It is simply Campari and ice, alchemized into a biting and fragrant sip via a vigorous shake.
“The origin of the Campari Shakerato does not have a precise date of birth.” Tommaso Cecca, head bartender at Campari’s Camparino in Milan, says. He notes that the drink took off in Italian bars around 1960, becoming an Italian mainstay. “It’s a four-seasons aperitivo,” he notes. “It became popular in the 60s, and it will be again in the next few years. I can bet on this.” We are inclined to agree.
“It’s the first cocktail made from just one single ingredient,” Cecca says. “It is ready after being shaken. The result is a perfect cocktail that is well balanced between bitter, sweet, fullness of the body and finish.”
Coffee enthusiasts might be familiar with the espresso Shakerato. A popular staple of Italian cafes, in which coffee is shaken briskly in a cocktail tin with ice and strained into a glass. Cecca says there’s no direct link between the two drinks, except that both emerged “during the years when bartenders were shaking everything.”
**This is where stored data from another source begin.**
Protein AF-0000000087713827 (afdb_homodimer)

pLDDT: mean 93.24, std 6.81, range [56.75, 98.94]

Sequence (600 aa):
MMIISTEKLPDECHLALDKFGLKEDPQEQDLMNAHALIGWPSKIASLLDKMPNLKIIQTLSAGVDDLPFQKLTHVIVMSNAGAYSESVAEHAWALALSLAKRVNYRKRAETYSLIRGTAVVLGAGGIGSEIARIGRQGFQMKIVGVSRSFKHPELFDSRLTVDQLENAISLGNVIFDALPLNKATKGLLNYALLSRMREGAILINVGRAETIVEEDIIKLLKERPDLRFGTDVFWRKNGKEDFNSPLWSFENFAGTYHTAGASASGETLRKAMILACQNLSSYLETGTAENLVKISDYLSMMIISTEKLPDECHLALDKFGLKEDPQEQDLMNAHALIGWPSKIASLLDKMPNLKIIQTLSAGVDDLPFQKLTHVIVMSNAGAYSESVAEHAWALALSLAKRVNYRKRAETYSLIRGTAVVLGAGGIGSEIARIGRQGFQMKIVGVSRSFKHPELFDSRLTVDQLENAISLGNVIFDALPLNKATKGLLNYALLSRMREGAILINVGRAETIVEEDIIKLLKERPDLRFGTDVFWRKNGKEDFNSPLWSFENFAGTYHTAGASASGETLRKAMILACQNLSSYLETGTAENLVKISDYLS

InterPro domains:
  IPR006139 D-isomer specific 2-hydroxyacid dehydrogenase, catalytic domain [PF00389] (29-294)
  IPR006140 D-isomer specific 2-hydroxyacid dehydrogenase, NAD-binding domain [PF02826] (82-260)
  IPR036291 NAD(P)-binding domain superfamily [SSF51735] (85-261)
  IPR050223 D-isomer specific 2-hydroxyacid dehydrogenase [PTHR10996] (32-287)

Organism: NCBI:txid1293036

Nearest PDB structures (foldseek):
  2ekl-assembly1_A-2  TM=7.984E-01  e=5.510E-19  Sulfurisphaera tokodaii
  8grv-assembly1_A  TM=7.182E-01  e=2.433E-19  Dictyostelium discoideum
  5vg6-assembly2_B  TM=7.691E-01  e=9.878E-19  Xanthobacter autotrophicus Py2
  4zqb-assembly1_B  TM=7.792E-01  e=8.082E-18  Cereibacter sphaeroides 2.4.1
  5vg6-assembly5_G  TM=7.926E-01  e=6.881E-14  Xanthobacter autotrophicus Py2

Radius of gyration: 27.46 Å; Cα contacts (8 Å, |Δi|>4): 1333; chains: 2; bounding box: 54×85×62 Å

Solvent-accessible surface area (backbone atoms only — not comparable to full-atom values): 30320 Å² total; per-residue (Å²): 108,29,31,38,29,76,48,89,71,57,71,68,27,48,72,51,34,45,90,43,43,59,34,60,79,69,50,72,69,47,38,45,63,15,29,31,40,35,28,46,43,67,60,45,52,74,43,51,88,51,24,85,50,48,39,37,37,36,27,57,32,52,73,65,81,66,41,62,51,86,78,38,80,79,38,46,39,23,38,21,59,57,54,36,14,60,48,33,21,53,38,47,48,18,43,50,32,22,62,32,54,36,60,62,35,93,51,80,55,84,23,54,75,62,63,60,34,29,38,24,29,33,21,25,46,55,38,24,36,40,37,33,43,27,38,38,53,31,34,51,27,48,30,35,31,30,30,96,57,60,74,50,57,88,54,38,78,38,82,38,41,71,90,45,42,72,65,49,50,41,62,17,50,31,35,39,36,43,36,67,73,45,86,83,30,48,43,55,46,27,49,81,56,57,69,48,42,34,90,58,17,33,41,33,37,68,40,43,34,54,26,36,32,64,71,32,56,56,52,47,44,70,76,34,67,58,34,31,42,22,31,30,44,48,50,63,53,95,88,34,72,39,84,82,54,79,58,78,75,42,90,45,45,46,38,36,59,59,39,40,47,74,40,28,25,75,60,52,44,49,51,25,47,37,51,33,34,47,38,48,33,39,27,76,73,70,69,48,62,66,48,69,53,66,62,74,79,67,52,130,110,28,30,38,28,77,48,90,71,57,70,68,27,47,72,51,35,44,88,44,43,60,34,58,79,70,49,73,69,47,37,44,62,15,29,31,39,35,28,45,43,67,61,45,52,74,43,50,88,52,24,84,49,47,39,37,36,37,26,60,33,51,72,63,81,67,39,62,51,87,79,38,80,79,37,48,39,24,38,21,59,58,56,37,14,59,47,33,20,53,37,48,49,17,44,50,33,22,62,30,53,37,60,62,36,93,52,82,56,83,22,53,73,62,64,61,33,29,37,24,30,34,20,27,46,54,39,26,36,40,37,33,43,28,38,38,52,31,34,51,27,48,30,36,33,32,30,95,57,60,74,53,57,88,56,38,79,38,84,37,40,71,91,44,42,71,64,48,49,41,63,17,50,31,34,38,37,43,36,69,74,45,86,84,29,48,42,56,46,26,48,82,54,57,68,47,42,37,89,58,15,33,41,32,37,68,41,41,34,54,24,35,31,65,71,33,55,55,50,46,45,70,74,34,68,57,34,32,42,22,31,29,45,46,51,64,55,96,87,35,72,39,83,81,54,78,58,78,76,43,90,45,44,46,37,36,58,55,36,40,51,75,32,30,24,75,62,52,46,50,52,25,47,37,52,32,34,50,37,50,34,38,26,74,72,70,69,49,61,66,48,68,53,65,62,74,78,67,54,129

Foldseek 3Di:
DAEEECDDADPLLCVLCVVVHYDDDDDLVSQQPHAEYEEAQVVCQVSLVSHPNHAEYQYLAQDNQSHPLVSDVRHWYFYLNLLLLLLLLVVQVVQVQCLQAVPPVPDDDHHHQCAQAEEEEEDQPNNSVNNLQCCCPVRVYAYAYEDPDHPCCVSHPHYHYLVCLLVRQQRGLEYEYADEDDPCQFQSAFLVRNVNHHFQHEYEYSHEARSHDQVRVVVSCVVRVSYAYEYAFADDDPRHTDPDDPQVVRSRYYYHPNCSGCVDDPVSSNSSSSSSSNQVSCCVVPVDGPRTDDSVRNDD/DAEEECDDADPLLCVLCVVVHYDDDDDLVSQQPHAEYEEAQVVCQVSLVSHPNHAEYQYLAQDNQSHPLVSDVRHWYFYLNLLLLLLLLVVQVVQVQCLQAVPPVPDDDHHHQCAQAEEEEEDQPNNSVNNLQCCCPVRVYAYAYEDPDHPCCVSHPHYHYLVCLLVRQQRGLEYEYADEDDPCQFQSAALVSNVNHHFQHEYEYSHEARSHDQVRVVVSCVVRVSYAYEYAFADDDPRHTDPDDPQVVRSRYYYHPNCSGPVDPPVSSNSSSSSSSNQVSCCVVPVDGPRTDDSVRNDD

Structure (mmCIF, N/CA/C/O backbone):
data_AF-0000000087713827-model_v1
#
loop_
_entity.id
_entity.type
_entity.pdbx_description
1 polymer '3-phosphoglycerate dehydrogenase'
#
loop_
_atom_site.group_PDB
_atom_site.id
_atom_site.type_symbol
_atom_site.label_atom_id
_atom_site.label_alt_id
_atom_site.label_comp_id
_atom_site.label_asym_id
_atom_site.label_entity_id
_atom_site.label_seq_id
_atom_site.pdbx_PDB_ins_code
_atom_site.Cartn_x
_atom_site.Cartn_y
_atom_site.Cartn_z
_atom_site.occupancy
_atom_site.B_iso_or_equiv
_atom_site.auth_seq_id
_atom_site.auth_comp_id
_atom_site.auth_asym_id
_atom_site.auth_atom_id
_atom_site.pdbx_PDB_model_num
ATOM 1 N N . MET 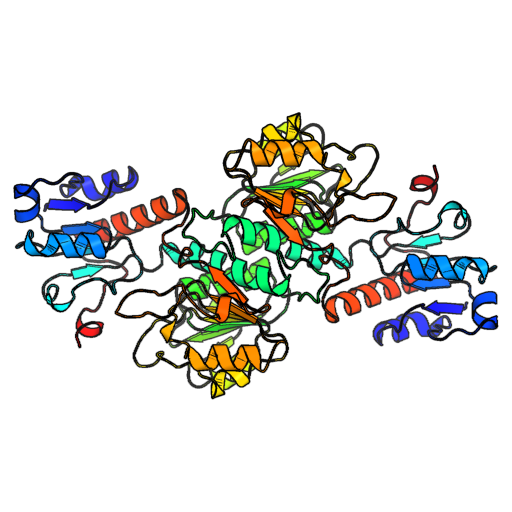A 1 1 ? -5.633 34.031 30.812 1 83.06 1 MET A N 1
ATOM 2 C CA . MET A 1 1 ? -5.234 33.875 29.406 1 83.06 1 MET A CA 1
ATOM 3 C C . MET A 1 1 ? -6.379 33.281 28.578 1 83.06 1 MET A C 1
ATOM 5 O O . MET A 1 1 ? -7.223 32.562 29.109 1 83.06 1 MET A O 1
ATOM 9 N N . MET A 1 2 ? -6.68 33.938 27.5 1 93.62 2 MET A N 1
ATOM 10 C CA . MET A 1 2 ? -7.766 33.5 26.641 1 93.62 2 MET A CA 1
ATOM 11 C C . MET A 1 2 ? -7.219 32.906 25.344 1 93.62 2 MET A C 1
ATOM 13 O O . MET A 1 2 ? -6.344 33.469 24.703 1 93.62 2 MET A O 1
ATOM 17 N N . ILE A 1 3 ? -7.742 31.656 25.109 1 97.5 3 ILE A N 1
ATOM 18 C CA . ILE A 1 3 ? -7.355 30.938 23.906 1 97.5 3 ILE A CA 1
ATOM 19 C C . ILE A 1 3 ? -8.523 30.922 22.922 1 97.5 3 ILE A C 1
ATOM 21 O O . ILE A 1 3 ? -9.641 30.562 23.281 1 97.5 3 ILE A O 1
ATOM 25 N N . ILE A 1 4 ? -8.242 31.328 21.703 1 97.69 4 ILE A N 1
ATOM 26 C CA . ILE A 1 4 ? -9.258 31.266 20.656 1 97.69 4 ILE A CA 1
ATOM 27 C C . ILE A 1 4 ? -8.945 30.094 19.719 1 97.69 4 ILE A C 1
ATOM 29 O O . ILE A 1 4 ? -7.797 29.906 19.312 1 97.69 4 ILE A O 1
ATOM 33 N N . SER A 1 5 ? -9.945 29.281 19.5 1 97.56 5 SER A N 1
ATOM 34 C CA . SER A 1 5 ? -9.828 28.25 18.469 1 97.56 5 SER A CA 1
ATOM 35 C C . SER A 1 5 ? -10.664 28.609 17.234 1 97.56 5 SER A C 1
ATOM 37 O O . SER A 1 5 ? -11.82 29.016 17.359 1 97.56 5 SER A O 1
ATOM 39 N N . THR A 1 6 ? -10.023 28.422 16.094 1 95.06 6 THR A N 1
ATOM 40 C CA . THR A 1 6 ? -10.758 28.672 14.852 1 95.06 6 THR A CA 1
ATOM 41 C C . THR A 1 6 ? -11.617 27.469 14.477 1 95.06 6 THR A C 1
ATOM 43 O O . THR A 1 6 ? -12.406 27.531 13.539 1 95.06 6 THR A O 1
ATOM 46 N N . GLU A 1 7 ? -11.461 26.344 15.141 1 93.81 7 GLU A N 1
ATOM 47 C CA . GLU A 1 7 ? -12.156 25.094 14.859 1 93.81 7 GLU A CA 1
ATOM 48 C C . GLU A 1 7 ? -12.828 24.547 16.109 1 93.81 7 GLU A C 1
ATOM 50 O O . GLU A 1 7 ? -12.445 24.891 17.234 1 93.81 7 GLU A O 1
ATOM 55 N N . LYS A 1 8 ? -13.906 23.75 15.852 1 94 8 LYS A N 1
ATOM 56 C CA . LYS A 1 8 ? -14.398 22.938 16.953 1 94 8 LYS A CA 1
ATOM 57 C C . LYS A 1 8 ? -13.391 21.844 17.328 1 94 8 LYS A C 1
ATOM 59 O O . LYS A 1 8 ? -12.922 21.109 16.469 1 94 8 LYS A O 1
ATOM 64 N N . LEU A 1 9 ? -13.094 21.828 18.578 1 95.81 9 LEU A N 1
ATOM 65 C CA . LEU A 1 9 ? -12.031 20.922 19.016 1 95.81 9 LEU A CA 1
ATOM 66 C C . LEU A 1 9 ? -12.617 19.703 19.719 1 95.81 9 LEU A C 1
ATOM 68 O O . LEU A 1 9 ? -13.742 19.75 20.234 1 95.81 9 LEU A O 1
ATOM 72 N N . PRO A 1 10 ? -11.898 18.594 19.703 1 94.81 10 PRO A N 1
ATOM 73 C CA . PRO A 1 10 ? -12.336 17.391 20.422 1 94.81 10 PRO A CA 1
ATOM 74 C C . PRO A 1 10 ? -12.398 17.594 21.938 1 94.81 10 PRO A C 1
ATOM 76 O O . PRO A 1 10 ? -11.789 18.531 22.453 1 94.81 10 PRO A O 1
ATOM 79 N N . ASP A 1 11 ? -13.102 16.656 22.516 1 95.56 11 ASP A N 1
ATOM 80 C CA . ASP A 1 11 ? -13.289 16.734 23.953 1 95.56 11 ASP A CA 1
ATOM 81 C C . ASP A 1 11 ? -11.945 16.719 24.688 1 95.56 11 ASP A C 1
ATOM 83 O O . ASP A 1 11 ? -11.781 17.375 25.719 1 95.56 11 ASP A O 1
ATOM 87 N N . GLU A 1 12 ? -11.055 15.992 24.156 1 95.31 12 GLU A N 1
ATOM 88 C CA . GLU A 1 12 ? -9.734 15.883 24.766 1 95.31 12 GLU A CA 1
ATOM 89 C C . GLU A 1 12 ? -9.039 17.234 24.812 1 95.31 12 GLU A C 1
ATOM 91 O O . GLU A 1 12 ? -8.266 17.516 25.734 1 95.31 12 GLU A O 1
ATOM 96 N N . CYS A 1 13 ? -9.289 18 23.859 1 96.69 13 CYS A N 1
ATOM 97 C CA . CYS A 1 13 ? -8.703 19.344 23.828 1 96.69 13 CYS A CA 1
ATOM 98 C C . CYS A 1 13 ? -9.305 20.219 24.922 1 96.69 13 CYS A C 1
ATOM 100 O O . CYS A 1 13 ? -8.609 21.047 25.516 1 96.69 13 CYS A O 1
ATOM 102 N N . HIS A 1 14 ? -10.57 20.062 25.141 1 96.5 14 HIS A N 1
ATOM 103 C CA . HIS A 1 14 ? -11.219 20.812 26.203 1 96.5 14 HIS A CA 1
ATOM 104 C C . HIS A 1 14 ? -10.648 20.453 27.562 1 96.5 14 HIS A C 1
ATOM 106 O O . HIS A 1 14 ? -10.461 21.328 28.406 1 96.5 14 HIS A O 1
ATOM 112 N N . LEU A 1 15 ? -10.398 19.25 27.703 1 95.62 15 LEU A N 1
ATOM 113 C CA . LEU A 1 15 ? -9.781 18.812 28.953 1 95.62 15 LEU A CA 1
ATOM 114 C C . LEU A 1 15 ? -8.43 19.469 29.156 1 95.62 15 LEU A C 1
ATOM 116 O O . LEU A 1 15 ? -8.047 19.781 30.281 1 95.62 15 LEU A O 1
ATOM 120 N N . ALA A 1 16 ? -7.75 19.703 28.094 1 95.56 16 ALA A N 1
ATOM 121 C CA . ALA A 1 16 ? -6.391 20.219 28.156 1 95.56 16 ALA A CA 1
ATOM 122 C C . ALA A 1 16 ? -6.395 21.75 28.219 1 95.56 16 ALA A C 1
ATOM 124 O O . ALA A 1 16 ? -5.52 22.359 28.859 1 95.56 16 ALA A O 1
ATOM 125 N N . LEU A 1 17 ? -7.402 22.406 27.641 1 97.12 17 LEU A N 1
ATOM 126 C CA . LEU A 1 17 ? -7.223 23.828 27.359 1 97.12 17 LEU A CA 1
ATOM 127 C C . LEU A 1 17 ? -8.289 24.672 28.062 1 97.12 17 LEU A C 1
ATOM 129 O O . LEU A 1 17 ? -8.148 25.891 28.172 1 97.12 17 LEU A O 1
ATOM 133 N N . ASP A 1 18 ? -9.312 24.047 28.625 1 95.94 18 ASP A N 1
ATOM 134 C CA . ASP A 1 18 ? -10.391 24.828 29.219 1 95.94 18 ASP A CA 1
ATOM 135 C C . ASP A 1 18 ? -9.883 25.625 30.422 1 95.94 18 ASP A C 1
ATOM 137 O O . ASP A 1 18 ? -10.367 26.734 30.672 1 95.94 18 ASP A O 1
ATOM 141 N N . LYS A 1 19 ? -8.984 25.078 31.109 1 95.25 19 LYS A N 1
ATOM 142 C CA . LYS A 1 19 ? -8.445 25.75 32.281 1 95.25 19 LYS A CA 1
ATOM 143 C C . LYS A 1 19 ? -7.797 27.094 31.922 1 95.25 19 LYS A C 1
ATOM 145 O O . LYS A 1 19 ? -7.602 27.953 32.781 1 95.25 19 LYS A O 1
ATOM 150 N N . PHE A 1 20 ? -7.504 27.297 30.641 1 95.06 20 PHE A N 1
ATOM 151 C CA . PHE A 1 20 ? -6.852 28.516 30.188 1 95.06 20 PHE A CA 1
ATOM 152 C C . PHE A 1 20 ? -7.852 29.453 29.531 1 95.06 20 PHE A C 1
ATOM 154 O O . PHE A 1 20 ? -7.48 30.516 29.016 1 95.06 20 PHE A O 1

Aeration, a fancy word that means “to add or circulate air bubbles,” is behind the chemistry that transforms a static liquid into a memorable dram. When shaken with ice, air in the mixing tin imparts a silky mouthfeel to the Campari, as well as breaking up big cubes into tiny ice shards that cool the drink down.
Given that there is just one ingredient, technique is the most important (and only) thing to get right. Cecca advises that a proper Campari Shakerato is made from two back-to-back shakes.
For the first pass, shake the Campari and eight ice cubes forcefully in a tin for about ten seconds. Once cold and slightly diluted, strain the mixture into a second tin. Dry shake for an additional 15 seconds with more force to introduce a pleasing foam. Pour into a well-chilled Nick-and-Nora coupe, and garnish with an orange slice.
“One of the reasons both versions of the Shakerato (the Campari and the espresso) froth so nicely is due to the oils that the beverages contain”. Campari’s Daniel Warrilow explains. “Coffee, especially espresso, contains oils from coffee beans that give a freshly pulled shot of espresso that wonderful crema on top of the liquid. Campari contains dozens of different botanicals extracted multiple ways leaving many different oils in the liquid. That, combined with spirit and sugar, you’ve got a delicious complete cocktail in the bottle.”
The Shakerato, as the espresso version shows, is not confined to just Campari. Give it a whirl with other complex amari, such as Braulio and Cynar.
Brad Thomas Parsons, author of Bitters, Amaro and Last Call, recently experimented with Shakeratos and amari for an article . “With the exception of a few expressions, most amaro, on its own, is traditionally served at room temperature,” he says. “Personally, I prefer many with a bit of a chill, whether in a chilled rocks glass or even over a big cube, especially ones with a bit of viscosity.”
He notes that not all amari benefit from shaking, with flavors being flattened and bubbles quickly lost. But when it does work, “the frothy cap of these shaken amari is a big selling point,” Parsons says. “They add another layer and point of view that might make them a bit more compelling than a neat pour.”
A solo shaken Campari is still catching on stateside, but there’s hints that it could take off in certain bartending corners. “The only Campari Shakeratos I’ve seen here have minor additions. Like saline or a little citrus that lean closer to compsed cocktail rather than austere shakerato,” Parsons says. “I think the most successful solo spirits to shake up are those that transform into what tastes like a composed cocktail. Braulio transforms into something more akin to a rich glass of Guinness. You can return to a shaken Braulio two hours after pouring and that head will still be standing. It’s hard to believe there’s not an egg white in there.”
2 parts Campari®
Shake with ice and strain into a chilled Nick & Nora glass. Garnish with an expressed orange peel.